> _What to work on_:
Taking the line that contains "ATOM 373 O O" as the first, copy each line exactly up to and including the last line below.

- Opening Delimiter -

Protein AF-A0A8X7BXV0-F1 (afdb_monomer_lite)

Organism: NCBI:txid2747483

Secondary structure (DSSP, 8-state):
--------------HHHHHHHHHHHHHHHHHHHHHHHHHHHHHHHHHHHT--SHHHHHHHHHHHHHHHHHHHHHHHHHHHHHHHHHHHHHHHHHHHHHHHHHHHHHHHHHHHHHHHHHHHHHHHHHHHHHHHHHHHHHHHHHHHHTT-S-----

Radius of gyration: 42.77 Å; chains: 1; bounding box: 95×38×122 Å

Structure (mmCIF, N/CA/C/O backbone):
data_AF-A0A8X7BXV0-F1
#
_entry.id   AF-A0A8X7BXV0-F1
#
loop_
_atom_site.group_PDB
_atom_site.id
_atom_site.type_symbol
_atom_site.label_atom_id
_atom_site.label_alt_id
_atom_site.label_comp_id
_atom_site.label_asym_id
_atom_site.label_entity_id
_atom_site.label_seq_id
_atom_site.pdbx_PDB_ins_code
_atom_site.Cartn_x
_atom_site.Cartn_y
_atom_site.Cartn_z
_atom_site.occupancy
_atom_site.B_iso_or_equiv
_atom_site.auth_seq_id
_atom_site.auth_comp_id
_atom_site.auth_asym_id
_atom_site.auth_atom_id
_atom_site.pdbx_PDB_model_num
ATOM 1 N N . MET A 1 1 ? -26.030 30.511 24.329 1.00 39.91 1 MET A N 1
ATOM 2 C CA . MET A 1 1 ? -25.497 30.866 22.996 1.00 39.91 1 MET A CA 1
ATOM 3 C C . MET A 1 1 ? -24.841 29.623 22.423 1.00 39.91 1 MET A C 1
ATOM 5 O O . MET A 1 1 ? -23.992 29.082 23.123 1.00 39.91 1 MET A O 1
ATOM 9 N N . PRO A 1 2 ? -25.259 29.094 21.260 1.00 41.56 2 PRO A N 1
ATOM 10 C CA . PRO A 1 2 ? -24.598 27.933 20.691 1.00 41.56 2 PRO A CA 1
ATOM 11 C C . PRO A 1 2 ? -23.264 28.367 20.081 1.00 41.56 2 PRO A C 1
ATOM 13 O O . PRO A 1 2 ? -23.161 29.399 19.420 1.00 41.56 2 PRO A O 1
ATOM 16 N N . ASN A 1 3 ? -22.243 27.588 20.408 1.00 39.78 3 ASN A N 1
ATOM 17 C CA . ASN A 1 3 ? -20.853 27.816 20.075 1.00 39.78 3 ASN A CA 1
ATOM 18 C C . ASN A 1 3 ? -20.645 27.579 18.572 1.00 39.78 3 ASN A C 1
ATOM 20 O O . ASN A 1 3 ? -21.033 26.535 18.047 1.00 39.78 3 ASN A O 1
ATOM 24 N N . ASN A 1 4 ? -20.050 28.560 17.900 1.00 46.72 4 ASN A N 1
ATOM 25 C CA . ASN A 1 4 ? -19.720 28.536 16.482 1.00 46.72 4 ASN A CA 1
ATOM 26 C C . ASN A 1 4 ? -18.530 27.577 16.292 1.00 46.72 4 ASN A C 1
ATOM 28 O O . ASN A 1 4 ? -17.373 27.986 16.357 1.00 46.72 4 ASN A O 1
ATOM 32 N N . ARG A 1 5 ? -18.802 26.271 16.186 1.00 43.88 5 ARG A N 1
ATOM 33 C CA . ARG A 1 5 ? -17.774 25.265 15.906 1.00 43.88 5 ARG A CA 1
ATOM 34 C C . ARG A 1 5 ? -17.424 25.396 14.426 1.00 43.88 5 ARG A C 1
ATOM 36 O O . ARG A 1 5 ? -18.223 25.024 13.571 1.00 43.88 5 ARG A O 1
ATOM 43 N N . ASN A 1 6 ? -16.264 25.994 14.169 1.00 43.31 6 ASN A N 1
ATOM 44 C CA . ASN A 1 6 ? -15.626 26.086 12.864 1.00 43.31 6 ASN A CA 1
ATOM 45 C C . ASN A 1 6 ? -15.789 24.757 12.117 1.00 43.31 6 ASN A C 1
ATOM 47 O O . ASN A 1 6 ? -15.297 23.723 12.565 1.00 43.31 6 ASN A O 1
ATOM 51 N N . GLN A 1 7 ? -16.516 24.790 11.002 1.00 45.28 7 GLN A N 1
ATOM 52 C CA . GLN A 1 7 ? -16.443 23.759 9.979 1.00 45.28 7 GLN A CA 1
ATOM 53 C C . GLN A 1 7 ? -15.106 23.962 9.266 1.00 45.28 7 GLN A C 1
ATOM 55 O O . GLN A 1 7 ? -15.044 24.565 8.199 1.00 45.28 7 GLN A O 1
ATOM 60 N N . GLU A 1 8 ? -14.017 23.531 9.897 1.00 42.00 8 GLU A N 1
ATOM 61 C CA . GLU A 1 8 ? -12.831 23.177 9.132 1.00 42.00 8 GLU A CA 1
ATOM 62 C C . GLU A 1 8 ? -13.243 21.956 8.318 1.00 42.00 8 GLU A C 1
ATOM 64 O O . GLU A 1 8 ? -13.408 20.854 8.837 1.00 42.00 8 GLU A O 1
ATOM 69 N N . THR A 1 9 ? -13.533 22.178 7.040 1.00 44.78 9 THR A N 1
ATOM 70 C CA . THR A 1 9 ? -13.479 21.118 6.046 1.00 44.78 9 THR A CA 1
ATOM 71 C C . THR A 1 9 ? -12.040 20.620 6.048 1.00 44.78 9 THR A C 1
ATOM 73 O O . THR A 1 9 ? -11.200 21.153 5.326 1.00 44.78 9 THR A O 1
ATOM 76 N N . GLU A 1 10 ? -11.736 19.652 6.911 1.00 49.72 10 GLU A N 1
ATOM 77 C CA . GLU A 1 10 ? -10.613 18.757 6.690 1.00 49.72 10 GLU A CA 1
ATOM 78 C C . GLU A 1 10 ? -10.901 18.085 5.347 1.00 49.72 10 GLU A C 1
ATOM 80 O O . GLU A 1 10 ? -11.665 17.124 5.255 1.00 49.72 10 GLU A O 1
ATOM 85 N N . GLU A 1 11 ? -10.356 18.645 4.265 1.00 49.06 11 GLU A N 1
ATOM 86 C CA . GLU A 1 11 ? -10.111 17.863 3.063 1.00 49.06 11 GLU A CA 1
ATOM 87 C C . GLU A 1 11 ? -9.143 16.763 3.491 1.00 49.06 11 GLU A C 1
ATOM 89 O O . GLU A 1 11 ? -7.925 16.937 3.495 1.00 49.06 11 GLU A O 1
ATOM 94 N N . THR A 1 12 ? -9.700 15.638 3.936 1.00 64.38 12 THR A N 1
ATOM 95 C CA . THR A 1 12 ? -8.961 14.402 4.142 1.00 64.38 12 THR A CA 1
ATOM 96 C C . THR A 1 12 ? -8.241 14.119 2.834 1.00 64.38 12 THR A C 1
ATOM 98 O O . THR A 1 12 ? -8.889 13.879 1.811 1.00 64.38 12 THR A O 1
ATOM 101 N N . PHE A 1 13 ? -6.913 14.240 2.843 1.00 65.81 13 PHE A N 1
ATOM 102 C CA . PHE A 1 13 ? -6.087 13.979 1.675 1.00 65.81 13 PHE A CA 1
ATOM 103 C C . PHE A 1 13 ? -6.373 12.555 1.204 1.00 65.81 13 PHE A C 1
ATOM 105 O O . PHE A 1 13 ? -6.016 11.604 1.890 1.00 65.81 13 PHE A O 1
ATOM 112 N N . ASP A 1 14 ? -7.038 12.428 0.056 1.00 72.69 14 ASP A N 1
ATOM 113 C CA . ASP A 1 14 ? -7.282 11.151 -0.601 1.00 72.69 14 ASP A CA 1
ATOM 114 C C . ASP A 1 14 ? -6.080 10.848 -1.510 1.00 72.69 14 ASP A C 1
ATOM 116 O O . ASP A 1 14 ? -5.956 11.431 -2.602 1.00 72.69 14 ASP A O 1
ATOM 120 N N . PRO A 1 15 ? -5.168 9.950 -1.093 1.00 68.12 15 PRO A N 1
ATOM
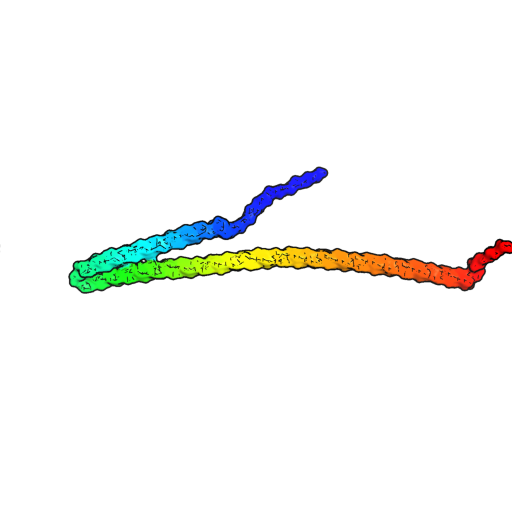 121 C CA . PRO A 1 15 ? -3.977 9.644 -1.868 1.00 68.12 15 PRO A CA 1
ATOM 122 C C . PRO A 1 15 ? -4.345 9.038 -3.224 1.00 68.12 15 PRO A C 1
ATOM 124 O O . PRO A 1 15 ? -3.634 9.255 -4.206 1.00 68.12 15 PRO A O 1
ATOM 127 N N . GLN A 1 16 ? -5.471 8.324 -3.329 1.00 69.81 16 GLN A N 1
ATOM 128 C CA . GLN A 1 16 ? -5.888 7.712 -4.586 1.00 69.81 16 GLN A CA 1
ATOM 129 C C . GLN A 1 16 ? -6.307 8.774 -5.604 1.00 69.81 16 GLN A C 1
ATOM 131 O O . GLN A 1 16 ? -5.940 8.672 -6.779 1.00 69.81 16 GLN A O 1
ATOM 136 N N . LYS A 1 17 ? -6.997 9.830 -5.166 1.00 76.75 17 LYS A N 1
ATOM 137 C CA . LYS A 1 17 ? -7.440 10.928 -6.039 1.00 76.75 17 LYS A CA 1
ATOM 138 C C . LYS A 1 17 ? -6.285 11.784 -6.563 1.00 76.75 17 LYS A C 1
ATOM 140 O O . LYS A 1 17 ? -6.341 12.255 -7.699 1.00 76.75 17 LYS A O 1
ATOM 145 N N . HIS A 1 18 ? -5.239 11.980 -5.762 1.00 72.06 18 HIS A N 1
ATOM 146 C CA . HIS A 1 18 ? -4.128 12.867 -6.119 1.00 72.06 18 HIS A CA 1
ATOM 147 C C . HIS A 1 18 ? -2.929 12.148 -6.745 1.00 72.06 18 HIS A C 1
ATOM 149 O O . HIS A 1 18 ? -2.298 12.694 -7.650 1.00 72.06 18 HIS A O 1
ATOM 155 N N . VAL A 1 19 ? -2.612 10.930 -6.306 1.00 77.31 19 VAL A N 1
ATOM 156 C CA . VAL A 1 19 ? -1.372 10.244 -6.697 1.00 77.31 19 VAL A CA 1
ATOM 157 C C . VAL A 1 19 ? -1.575 9.366 -7.938 1.00 77.31 19 VAL A C 1
ATOM 159 O O . VAL A 1 19 ? -0.706 9.331 -8.812 1.00 77.31 19 VAL A O 1
ATOM 162 N N . SER A 1 20 ? -2.743 8.733 -8.097 1.00 82.31 20 SER A N 1
ATOM 163 C CA . SER A 1 20 ? -3.017 7.846 -9.243 1.00 82.31 20 SER A CA 1
ATOM 164 C C . SER A 1 20 ? -2.879 8.532 -10.615 1.00 82.31 20 SER A C 1
ATOM 166 O O . SER A 1 20 ? -2.255 7.950 -11.506 1.00 82.31 20 SER A O 1
ATOM 168 N N . PRO A 1 21 ? -3.371 9.772 -10.832 1.00 85.44 21 PRO A N 1
ATOM 169 C CA . PRO A 1 21 ? -3.201 10.456 -12.118 1.00 85.44 21 PRO A CA 1
ATOM 170 C C . PRO A 1 21 ? -1.733 10.747 -12.455 1.00 85.44 21 PRO A C 1
ATOM 172 O O . PRO A 1 21 ? -1.325 10.627 -13.611 1.00 85.44 21 PRO A O 1
ATOM 175 N N . ILE A 1 22 ? -0.931 11.102 -11.446 1.00 84.75 22 ILE A N 1
ATOM 176 C CA . ILE A 1 22 ? 0.501 11.387 -11.604 1.00 84.75 22 ILE A CA 1
ATOM 177 C C . ILE A 1 22 ? 1.237 10.115 -12.023 1.00 84.75 22 ILE A C 1
ATOM 179 O O . ILE A 1 22 ? 2.021 10.139 -12.970 1.00 84.75 22 ILE A O 1
ATOM 183 N N . ILE A 1 23 ? 0.940 8.997 -11.363 1.00 85.31 23 ILE A N 1
ATOM 184 C CA . ILE A 1 23 ? 1.533 7.690 -11.658 1.00 85.31 23 ILE A CA 1
ATOM 185 C C . ILE A 1 23 ? 1.186 7.236 -13.073 1.00 85.31 23 ILE A C 1
ATOM 187 O O . ILE A 1 23 ? 2.075 6.842 -13.823 1.00 85.31 23 ILE A O 1
ATOM 191 N N . ASN A 1 24 ? -0.082 7.346 -13.470 1.00 86.88 24 ASN A N 1
ATOM 192 C CA . ASN A 1 24 ? -0.518 6.968 -14.814 1.00 86.88 24 ASN A CA 1
ATOM 193 C C . ASN A 1 24 ? 0.168 7.820 -15.891 1.00 86.88 24 ASN A C 1
ATOM 195 O O . ASN A 1 24 ? 0.605 7.299 -16.921 1.00 86.88 24 ASN A O 1
ATOM 199 N N . SER A 1 25 ? 0.309 9.124 -15.638 1.00 89.19 25 SER A N 1
ATOM 200 C CA . SER A 1 25 ? 1.036 10.038 -16.523 1.00 89.19 25 SER A CA 1
ATOM 201 C C . SER A 1 25 ? 2.518 9.665 -16.626 1.00 89.19 25 SER A C 1
ATOM 203 O O . SER A 1 25 ? 3.061 9.562 -17.728 1.00 89.19 25 SER A O 1
ATOM 205 N N . LEU A 1 26 ? 3.167 9.373 -15.494 1.00 88.88 26 LEU A N 1
ATOM 206 C CA . LEU A 1 26 ? 4.567 8.955 -15.450 1.00 88.88 26 LEU A CA 1
ATOM 207 C C . LEU A 1 26 ? 4.790 7.609 -16.151 1.00 88.88 26 LEU A C 1
ATOM 209 O O . LEU A 1 26 ? 5.744 7.477 -16.917 1.00 88.88 26 LEU A O 1
ATOM 213 N N . SER A 1 27 ? 3.893 6.641 -15.948 1.00 89.81 27 SER A N 1
ATOM 214 C CA . SER A 1 27 ? 3.903 5.347 -16.638 1.00 89.81 27 SER A CA 1
ATOM 215 C C . SER A 1 27 ? 3.830 5.531 -18.146 1.00 89.81 27 SER A C 1
ATOM 217 O O . SER A 1 27 ? 4.693 5.051 -18.881 1.00 89.81 27 SER A O 1
ATOM 219 N N . THR A 1 28 ? 2.855 6.318 -18.597 1.00 91.06 28 THR A N 1
ATOM 220 C CA . THR A 1 28 ? 2.651 6.625 -20.014 1.00 91.06 28 THR A CA 1
ATOM 221 C C . THR A 1 28 ? 3.893 7.288 -20.610 1.00 91.06 28 THR A C 1
ATOM 223 O O . THR A 1 28 ? 4.420 6.828 -21.623 1.00 91.06 28 THR A O 1
ATOM 226 N N . SER A 1 29 ? 4.416 8.323 -19.950 1.00 92.62 29 SER A N 1
ATOM 227 C CA . SER A 1 29 ? 5.624 9.035 -20.380 1.00 92.62 29 SER A CA 1
ATOM 228 C C . SER A 1 29 ? 6.847 8.112 -20.458 1.00 92.62 29 SER A C 1
ATOM 230 O O . SER A 1 29 ? 7.582 8.132 -21.445 1.00 92.62 29 SER A O 1
ATOM 232 N N . THR A 1 30 ? 7.028 7.234 -19.468 1.00 92.19 30 THR A N 1
ATOM 233 C CA . THR A 1 30 ? 8.156 6.293 -19.418 1.00 92.19 30 THR A CA 1
ATOM 234 C C . THR A 1 30 ? 8.076 5.255 -20.533 1.00 92.19 30 THR A C 1
ATOM 236 O O . THR A 1 30 ? 9.077 5.006 -21.206 1.00 92.19 30 THR A O 1
ATOM 239 N N . HIS A 1 31 ? 6.890 4.704 -20.810 1.00 91.81 31 HIS A N 1
ATOM 240 C CA . HIS A 1 31 ? 6.699 3.806 -21.951 1.00 91.81 31 HIS A CA 1
ATOM 241 C C . HIS A 1 31 ? 6.929 4.518 -23.287 1.00 91.81 31 HIS A C 1
ATOM 243 O O . HIS A 1 31 ? 7.582 3.960 -24.169 1.00 91.81 31 HIS A O 1
ATOM 249 N N . HIS A 1 32 ? 6.460 5.759 -23.446 1.00 94.56 32 HIS A N 1
ATOM 250 C CA . HIS A 1 32 ? 6.747 6.546 -24.647 1.00 94.56 32 HIS A CA 1
ATOM 251 C C . HIS A 1 32 ? 8.245 6.782 -24.836 1.00 94.56 32 HIS A C 1
ATOM 253 O O . HIS A 1 32 ? 8.755 6.598 -25.942 1.00 94.56 32 HIS A O 1
ATOM 259 N N . PHE A 1 33 ? 8.957 7.146 -23.770 1.00 94.81 33 PHE A N 1
ATOM 260 C CA . PHE A 1 33 ? 10.397 7.362 -23.823 1.00 94.81 33 PHE A CA 1
ATOM 261 C C . PHE A 1 33 ? 11.161 6.067 -24.141 1.00 94.81 33 PHE A C 1
ATOM 263 O O . PHE A 1 33 ? 12.003 6.063 -25.037 1.00 94.81 33 PHE A O 1
ATOM 270 N N . SER A 1 34 ? 10.812 4.951 -23.494 1.00 96.56 34 SER A N 1
ATOM 271 C CA . SER A 1 34 ? 11.367 3.621 -23.789 1.00 96.56 34 SER A CA 1
ATOM 272 C C . SER A 1 34 ? 11.156 3.226 -25.258 1.00 96.56 34 SER A C 1
ATOM 274 O O . SER A 1 34 ? 12.099 2.845 -25.958 1.00 96.56 34 SER A O 1
ATOM 276 N N . ASN A 1 35 ? 9.943 3.425 -25.781 1.00 95.94 35 ASN A N 1
ATOM 277 C CA . ASN A 1 35 ? 9.632 3.174 -27.187 1.00 95.94 35 ASN A CA 1
ATOM 278 C C . ASN A 1 35 ? 10.438 4.075 -28.132 1.00 95.94 35 ASN A C 1
ATOM 280 O O . ASN A 1 35 ? 10.921 3.605 -29.164 1.00 95.94 35 ASN A O 1
ATOM 284 N N . ALA A 1 36 ? 10.622 5.352 -27.786 1.00 96.81 36 ALA A N 1
ATOM 285 C CA . ALA A 1 36 ? 11.446 6.269 -28.566 1.00 96.81 36 ALA A CA 1
ATOM 286 C C . ALA A 1 36 ? 12.913 5.809 -28.609 1.00 96.81 36 ALA A C 1
ATOM 288 O O . ALA A 1 36 ? 13.510 5.789 -29.686 1.00 96.81 36 ALA A O 1
ATOM 289 N N . LEU A 1 37 ? 13.480 5.366 -27.481 1.00 96.88 37 LEU A N 1
ATOM 290 C CA . LEU A 1 37 ? 14.834 4.802 -27.432 1.00 96.88 37 LEU A CA 1
ATOM 291 C C . LEU A 1 37 ? 14.965 3.546 -28.303 1.00 96.88 37 LEU A C 1
ATOM 293 O O . LEU A 1 37 ? 15.917 3.439 -29.075 1.00 96.88 37 LEU A O 1
ATOM 297 N N . MET A 1 38 ? 13.985 2.639 -28.257 1.00 97.00 38 MET A N 1
ATOM 298 C CA . MET A 1 38 ? 13.956 1.453 -29.124 1.00 97.00 38 MET A CA 1
ATOM 299 C C . MET A 1 38 ? 13.912 1.818 -30.613 1.00 97.00 38 MET A C 1
ATOM 301 O O . MET A 1 38 ? 14.627 1.226 -31.425 1.00 97.00 38 MET A O 1
ATOM 305 N N . GLN A 1 39 ? 13.113 2.818 -30.993 1.00 97.12 39 GLN A N 1
ATOM 306 C CA . GLN A 1 39 ? 13.064 3.306 -32.374 1.00 97.12 39 GLN A CA 1
ATOM 307 C C . GLN A 1 39 ? 14.400 3.916 -32.814 1.00 97.12 39 GLN A C 1
ATOM 309 O O . GLN A 1 39 ? 14.862 3.638 -33.924 1.00 97.12 39 GLN A O 1
ATOM 314 N N . GLN A 1 40 ? 15.048 4.699 -31.946 1.00 96.31 40 GLN A N 1
ATOM 315 C CA . GLN A 1 40 ? 16.380 5.244 -32.218 1.00 96.31 40 GLN A CA 1
ATOM 316 C C . GLN A 1 40 ? 17.418 4.129 -32.376 1.00 96.31 40 GLN A C 1
ATOM 318 O O . GLN A 1 40 ? 18.187 4.155 -33.336 1.00 96.31 40 GLN A O 1
ATOM 323 N N . ALA A 1 41 ? 17.394 3.113 -31.509 1.00 97.12 41 ALA A N 1
ATOM 324 C CA . ALA A 1 41 ? 18.276 1.955 -31.609 1.00 97.12 41 ALA A CA 1
ATOM 325 C C . ALA A 1 41 ? 18.091 1.209 -32.942 1.00 97.12 41 ALA A C 1
ATOM 327 O O . ALA A 1 41 ? 19.070 0.863 -33.599 1.00 97.12 41 ALA A O 1
ATOM 328 N N . ASN A 1 42 ? 16.849 1.018 -33.393 1.00 96.06 42 ASN A N 1
ATOM 329 C CA . ASN A 1 42 ? 16.563 0.357 -34.669 1.00 96.06 42 ASN A CA 1
ATOM 330 C C . ASN A 1 42 ? 17.025 1.185 -35.878 1.00 96.06 42 ASN A C 1
ATOM 332 O O . ASN A 1 42 ? 17.628 0.640 -36.802 1.00 96.06 42 ASN A O 1
ATOM 336 N N . SER A 1 43 ? 16.803 2.503 -35.855 1.00 96.50 43 SER A N 1
ATOM 337 C CA . SER A 1 43 ? 17.302 3.418 -36.892 1.00 96.50 43 SER A CA 1
ATOM 338 C C . SER A 1 43 ? 18.833 3.410 -36.964 1.00 96.50 43 SER A C 1
ATOM 340 O O . SER A 1 43 ? 19.417 3.326 -38.046 1.00 96.50 43 SER A O 1
ATOM 342 N N . LEU A 1 44 ? 19.495 3.440 -35.804 1.00 95.19 44 LEU A N 1
ATOM 343 C CA . LEU A 1 44 ? 20.950 3.407 -35.708 1.00 95.19 44 LEU A CA 1
ATOM 344 C C . LEU A 1 44 ? 21.525 2.059 -36.158 1.00 95.19 44 LEU A C 1
ATOM 346 O O . LEU A 1 44 ? 22.523 2.053 -36.872 1.00 95.19 44 LEU A O 1
ATOM 350 N N . SER A 1 45 ? 20.867 0.945 -35.828 1.00 95.75 45 SER A N 1
ATOM 351 C CA . SER A 1 45 ? 21.229 -0.395 -36.309 1.00 95.75 45 SER A CA 1
ATOM 352 C C . SER A 1 45 ? 21.236 -0.451 -37.837 1.00 95.75 45 SER A C 1
ATOM 354 O O . SER A 1 45 ? 22.219 -0.889 -38.426 1.00 95.75 45 SER A O 1
ATOM 356 N N . GLY A 1 46 ? 20.189 0.070 -38.489 1.00 93.88 46 GLY A N 1
ATOM 357 C CA . GLY A 1 46 ? 20.126 0.114 -39.952 1.00 93.88 46 GLY A CA 1
ATOM 358 C C . GLY A 1 46 ? 21.239 0.963 -40.576 1.00 93.88 46 GLY A C 1
ATOM 359 O O . GLY A 1 46 ? 21.791 0.598 -41.610 1.00 93.88 46 GLY A O 1
ATOM 360 N N . LYS A 1 47 ? 21.627 2.070 -39.927 1.00 94.06 47 LYS A N 1
ATOM 361 C CA . LYS A 1
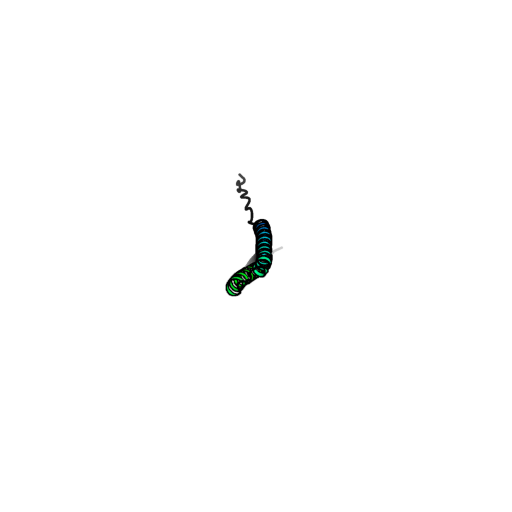 47 ? 22.784 2.877 -40.356 1.00 94.06 47 LYS A CA 1
ATOM 362 C C . LYS A 1 47 ? 24.108 2.144 -40.142 1.00 94.06 47 LYS A C 1
ATOM 364 O O . LYS A 1 47 ? 24.977 2.222 -41.004 1.00 94.06 47 LYS A O 1
ATOM 369 N N . ALA A 1 48 ? 24.257 1.432 -39.026 1.00 94.31 48 ALA A N 1
ATOM 370 C CA . ALA A 1 48 ? 25.450 0.648 -38.714 1.00 94.31 48 ALA A CA 1
ATOM 371 C C . ALA A 1 48 ? 25.688 -0.461 -39.747 1.00 94.31 48 ALA A C 1
ATOM 373 O O . ALA A 1 48 ? 26.831 -0.759 -40.089 1.00 94.31 48 ALA A O 1
ATOM 374 N N . ASP A 1 49 ? 24.621 -1.032 -40.307 1.00 93.31 49 ASP A N 1
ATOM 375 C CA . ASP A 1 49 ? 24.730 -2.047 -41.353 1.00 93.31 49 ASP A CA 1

- Closing Delimiter -

> _Response to this task_:
ATOM 373 O O . ALA A 1 48 ? 26.831 -0.759 -40.089 1.00 94.31 48 ALA A O 1
ATOM 374 N N . ASP A 1 49 ? 24.621 -1.032 -40.307 1.00 93.31 49 ASP A N 1
ATOM 375 C CA . ASP A 1 49 ? 24.730 -2.047 -41.353 1.00 93.31 49 ASP A CA 1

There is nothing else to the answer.